Yep, three years. A couple of interesting things here. They have Andrium ... but no Battle Suits or shields. Losses were 10 Sakkra, 18 Mrrshan. So that's good to know. Also, they came from at least 3x as far away but I couldn't get relief transports in time. Would have been a year late(and then put us at war) even though Rayden is much closer. I really need engines, darn it. 2557 and I still have Warp 2.

I had to give away more crap, but Smurch did finally agree to an Alliance. So that should prove useful.




Much-needed. I go back now for the Repulsor Beam, and then Granid says hello. He wants me to break the Bulrathi alliance. I tell him to go fly a kite.




Yeah the rock Alliance ain't lasting long, methinks.




The next year. Astonishingly cordial under the circumstances. War came in 2567.




Rigel and Altair change hands more often than some people change socks. They are the centerpiece of the war. The Bulrathi appear to have secured the rich toxic world of Ukko unfortunately, but our Alliance with them was enough to get us Lyae(and they unaccountably have one of their largest fleets in orbit as well). The Silicoids have destroyed a couple of our colony ships at Rigel -- they are so fast we can't retreat -- but haven't done anything else yet.

So we're back at five systems which seems to be where we've held for at least a century, unable to permanently grow beyond that. Ship activity is higher from all factions: Mrrshan, Bulrathi, Silicoid, Meklar all flitting about.
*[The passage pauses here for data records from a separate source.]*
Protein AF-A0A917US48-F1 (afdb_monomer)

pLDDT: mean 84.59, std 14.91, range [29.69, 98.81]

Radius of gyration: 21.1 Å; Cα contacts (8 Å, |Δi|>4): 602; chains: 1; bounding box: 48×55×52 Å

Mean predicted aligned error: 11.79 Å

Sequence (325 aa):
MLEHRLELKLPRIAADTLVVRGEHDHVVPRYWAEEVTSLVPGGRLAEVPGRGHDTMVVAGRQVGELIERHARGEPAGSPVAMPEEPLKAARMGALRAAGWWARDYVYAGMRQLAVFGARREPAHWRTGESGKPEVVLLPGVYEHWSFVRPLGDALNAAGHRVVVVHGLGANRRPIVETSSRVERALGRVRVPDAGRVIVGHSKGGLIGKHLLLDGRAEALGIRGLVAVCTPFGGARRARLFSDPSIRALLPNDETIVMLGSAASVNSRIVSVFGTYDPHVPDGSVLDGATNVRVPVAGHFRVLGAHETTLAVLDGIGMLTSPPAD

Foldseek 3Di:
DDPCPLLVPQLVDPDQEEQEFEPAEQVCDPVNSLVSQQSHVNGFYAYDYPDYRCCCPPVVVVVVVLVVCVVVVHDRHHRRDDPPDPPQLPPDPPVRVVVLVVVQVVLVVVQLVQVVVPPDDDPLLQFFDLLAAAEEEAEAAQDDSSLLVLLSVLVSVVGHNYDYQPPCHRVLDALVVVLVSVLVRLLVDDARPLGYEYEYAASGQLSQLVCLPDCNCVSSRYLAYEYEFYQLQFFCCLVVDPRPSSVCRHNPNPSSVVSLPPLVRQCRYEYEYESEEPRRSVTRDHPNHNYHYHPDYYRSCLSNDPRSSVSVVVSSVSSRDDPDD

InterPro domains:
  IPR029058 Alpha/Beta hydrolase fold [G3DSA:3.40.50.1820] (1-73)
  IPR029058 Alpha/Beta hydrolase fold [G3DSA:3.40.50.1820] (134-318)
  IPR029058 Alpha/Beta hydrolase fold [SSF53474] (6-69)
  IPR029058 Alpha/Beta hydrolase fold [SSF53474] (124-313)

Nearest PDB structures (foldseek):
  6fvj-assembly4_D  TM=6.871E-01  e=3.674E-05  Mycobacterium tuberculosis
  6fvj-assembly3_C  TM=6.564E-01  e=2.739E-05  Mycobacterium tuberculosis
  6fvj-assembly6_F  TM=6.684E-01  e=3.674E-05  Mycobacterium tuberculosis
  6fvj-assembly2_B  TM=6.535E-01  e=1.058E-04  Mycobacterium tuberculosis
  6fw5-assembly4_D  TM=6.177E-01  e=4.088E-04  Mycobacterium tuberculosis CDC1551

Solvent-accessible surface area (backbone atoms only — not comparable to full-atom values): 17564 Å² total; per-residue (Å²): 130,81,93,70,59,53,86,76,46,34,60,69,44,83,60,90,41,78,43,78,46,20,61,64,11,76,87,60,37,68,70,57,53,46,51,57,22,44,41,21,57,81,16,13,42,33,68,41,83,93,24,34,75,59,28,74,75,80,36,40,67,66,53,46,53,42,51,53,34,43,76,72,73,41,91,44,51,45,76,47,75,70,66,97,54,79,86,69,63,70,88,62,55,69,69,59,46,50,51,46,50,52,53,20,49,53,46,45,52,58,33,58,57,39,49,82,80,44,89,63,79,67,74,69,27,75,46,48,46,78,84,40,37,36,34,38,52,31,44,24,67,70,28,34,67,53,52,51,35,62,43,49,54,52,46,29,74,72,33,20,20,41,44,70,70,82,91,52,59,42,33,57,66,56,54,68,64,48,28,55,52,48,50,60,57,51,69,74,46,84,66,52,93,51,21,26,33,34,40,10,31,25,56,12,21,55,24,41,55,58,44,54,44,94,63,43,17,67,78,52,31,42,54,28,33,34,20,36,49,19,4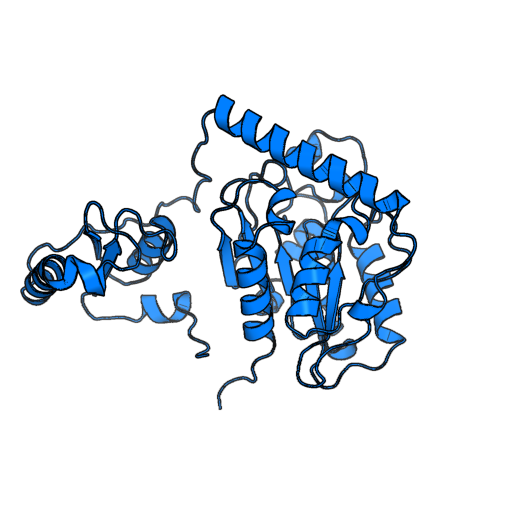2,54,72,21,20,76,64,23,76,81,48,88,52,64,61,50,36,61,34,22,47,83,28,68,68,27,45,53,60,56,69,53,52,89,54,24,70,43,29,29,28,36,30,48,61,38,35,88,66,34,78,85,45,36,76,49,81,67,31,51,69,44,76,37,101,35,65,20,63,58,41,36,55,72,34,69,65,46,50,52,55,48,52,52,38,53,50,68,49,65,56,78,82,83,130

Structure (mmCIF, N/CA/C/O backbone):
data_AF-A0A917US48-F1
#
_entry.id   AF-A0A917US48-F1
#
loop_
_atom_site.group_PDB
_atom_site.id
_atom_site.type_symbol
_atom_site.label_atom_id
_atom_site.label_alt_id
_atom_site.label_comp_id
_atom_site.label_asym_id
_atom_site.label_entity_id
_atom_site.label_seq_id
_atom_site.pdbx_PDB_ins_code
_atom_site.Cartn_x
_atom_site.Cartn_y
_atom_site.Cartn_z
_atom_site.occupancy
_atom_site.B_iso_or_equiv
_atom_site.auth_seq_id
_atom_site.auth_comp_id
_atom_site.auth_asym_id
_atom_site.auth_atom_id
_atom_site.pdbx_PDB_model_num
ATOM 1 N N . MET A 1 1 ? -7.314 -13.295 14.828 1.00 38.62 1 MET A N 1
ATOM 2 C CA . MET A 1 1 ? -5.881 -13.653 14.944 1.00 38.62 1 MET A CA 1
ATOM 3 C C . MET A 1 1 ? -5.278 -12.753 16.002 1.00 38.62 1 MET A C 1
ATOM 5 O O . MET A 1 1 ? -5.663 -11.596 16.045 1.00 38.62 1 MET A O 1
ATOM 9 N N . LEU A 1 2 ? -4.422 -13.283 16.875 1.00 29.69 2 LEU A N 1
ATOM 10 C CA . LEU A 1 2 ? -3.808 -12.530 17.973 1.00 29.69 2 LEU A CA 1
ATOM 11 C C . LEU A 1 2 ? -3.101 -11.275 17.430 1.00 29.69 2 LEU A C 1
ATOM 13 O O . LEU A 1 2 ? -2.282 -11.395 16.520 1.00 29.69 2 LEU A O 1
ATOM 17 N N . GLU A 1 3 ? -3.382 -10.099 18.001 1.00 38.75 3 GLU A N 1
ATOM 18 C CA . GLU A 1 3 ? -2.582 -8.874 17.837 1.00 38.75 3 GLU A CA 1
ATOM 19 C C . GLU A 1 3 ? -1.197 -9.084 18.477 1.00 38.75 3 GLU A C 1
ATOM 21 O O . GLU A 1 3 ? -0.865 -8.557 19.539 1.00 38.75 3 GLU A O 1
ATOM 26 N N . HIS A 1 4 ? -0.377 -9.944 17.879 1.00 53.16 4 HIS A N 1
ATOM 27 C CA . HIS A 1 4 ? 0.916 -10.321 18.427 1.00 53.16 4 HIS A CA 1
ATOM 28 C C . HIS A 1 4 ? 2.033 -9.592 17.680 1.00 53.16 4 HIS A C 1
ATOM 30 O O . HIS A 1 4 ? 2.608 -10.099 16.720 1.00 53.16 4 HIS A O 1
ATOM 36 N N . ARG A 1 5 ? 2.319 -8.365 18.130 1.00 54.22 5 ARG A N 1
ATOM 37 C CA . ARG A 1 5 ? 3.443 -7.534 17.664 1.00 54.22 5 ARG A CA 1
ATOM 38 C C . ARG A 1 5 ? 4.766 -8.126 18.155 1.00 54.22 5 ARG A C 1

A couple of years later we had Rigel for a year -- but didn't have enough ships to protect it from the Silicoids. And so things went. The Council set to vote again with the fate of Altair and Rigel as yet undecided, despite a significant portion of the galaxy's tears and treasure being devoted to the task of figuring it out. I keep sending in Colonizers because if the Bulrathi do eventually get the upper hand, I want at least some shot at coming out of it with these systems in my pocket.

** Silicoids(37) -- Dang. Out of 97. There's some serious growth going on somewhere for them. Now they are back in veto territory.
** Alkari(1) -- Granid.
** Bulrathi(32) -- One vote shy of a veto.
** Mrrshan(13) -- Abstain.
** Meklar(7) -- Smurch.

We have 7 as well, a new high! Whoop-dee-doo. I stick with Bulrathi. Smurch is my horse, and I'm going to ride him to a defeat as late in the calendar as I can. 46-38, Smurch will a small edge here.

It's no longer obvious that the Bulrathi are winning the war though -- I'll take a look at that to start the next update as always. Combined Bulrathi + Silicoid population is now at over 71% of the galaxy. This is as stable, in a twisted sort of way, as the Human game was. Difference here is that I have virtually no input on how the war goes. In the former case, once I was able to turn the tide I ended things quickly. I have no confidence in the AI to do that.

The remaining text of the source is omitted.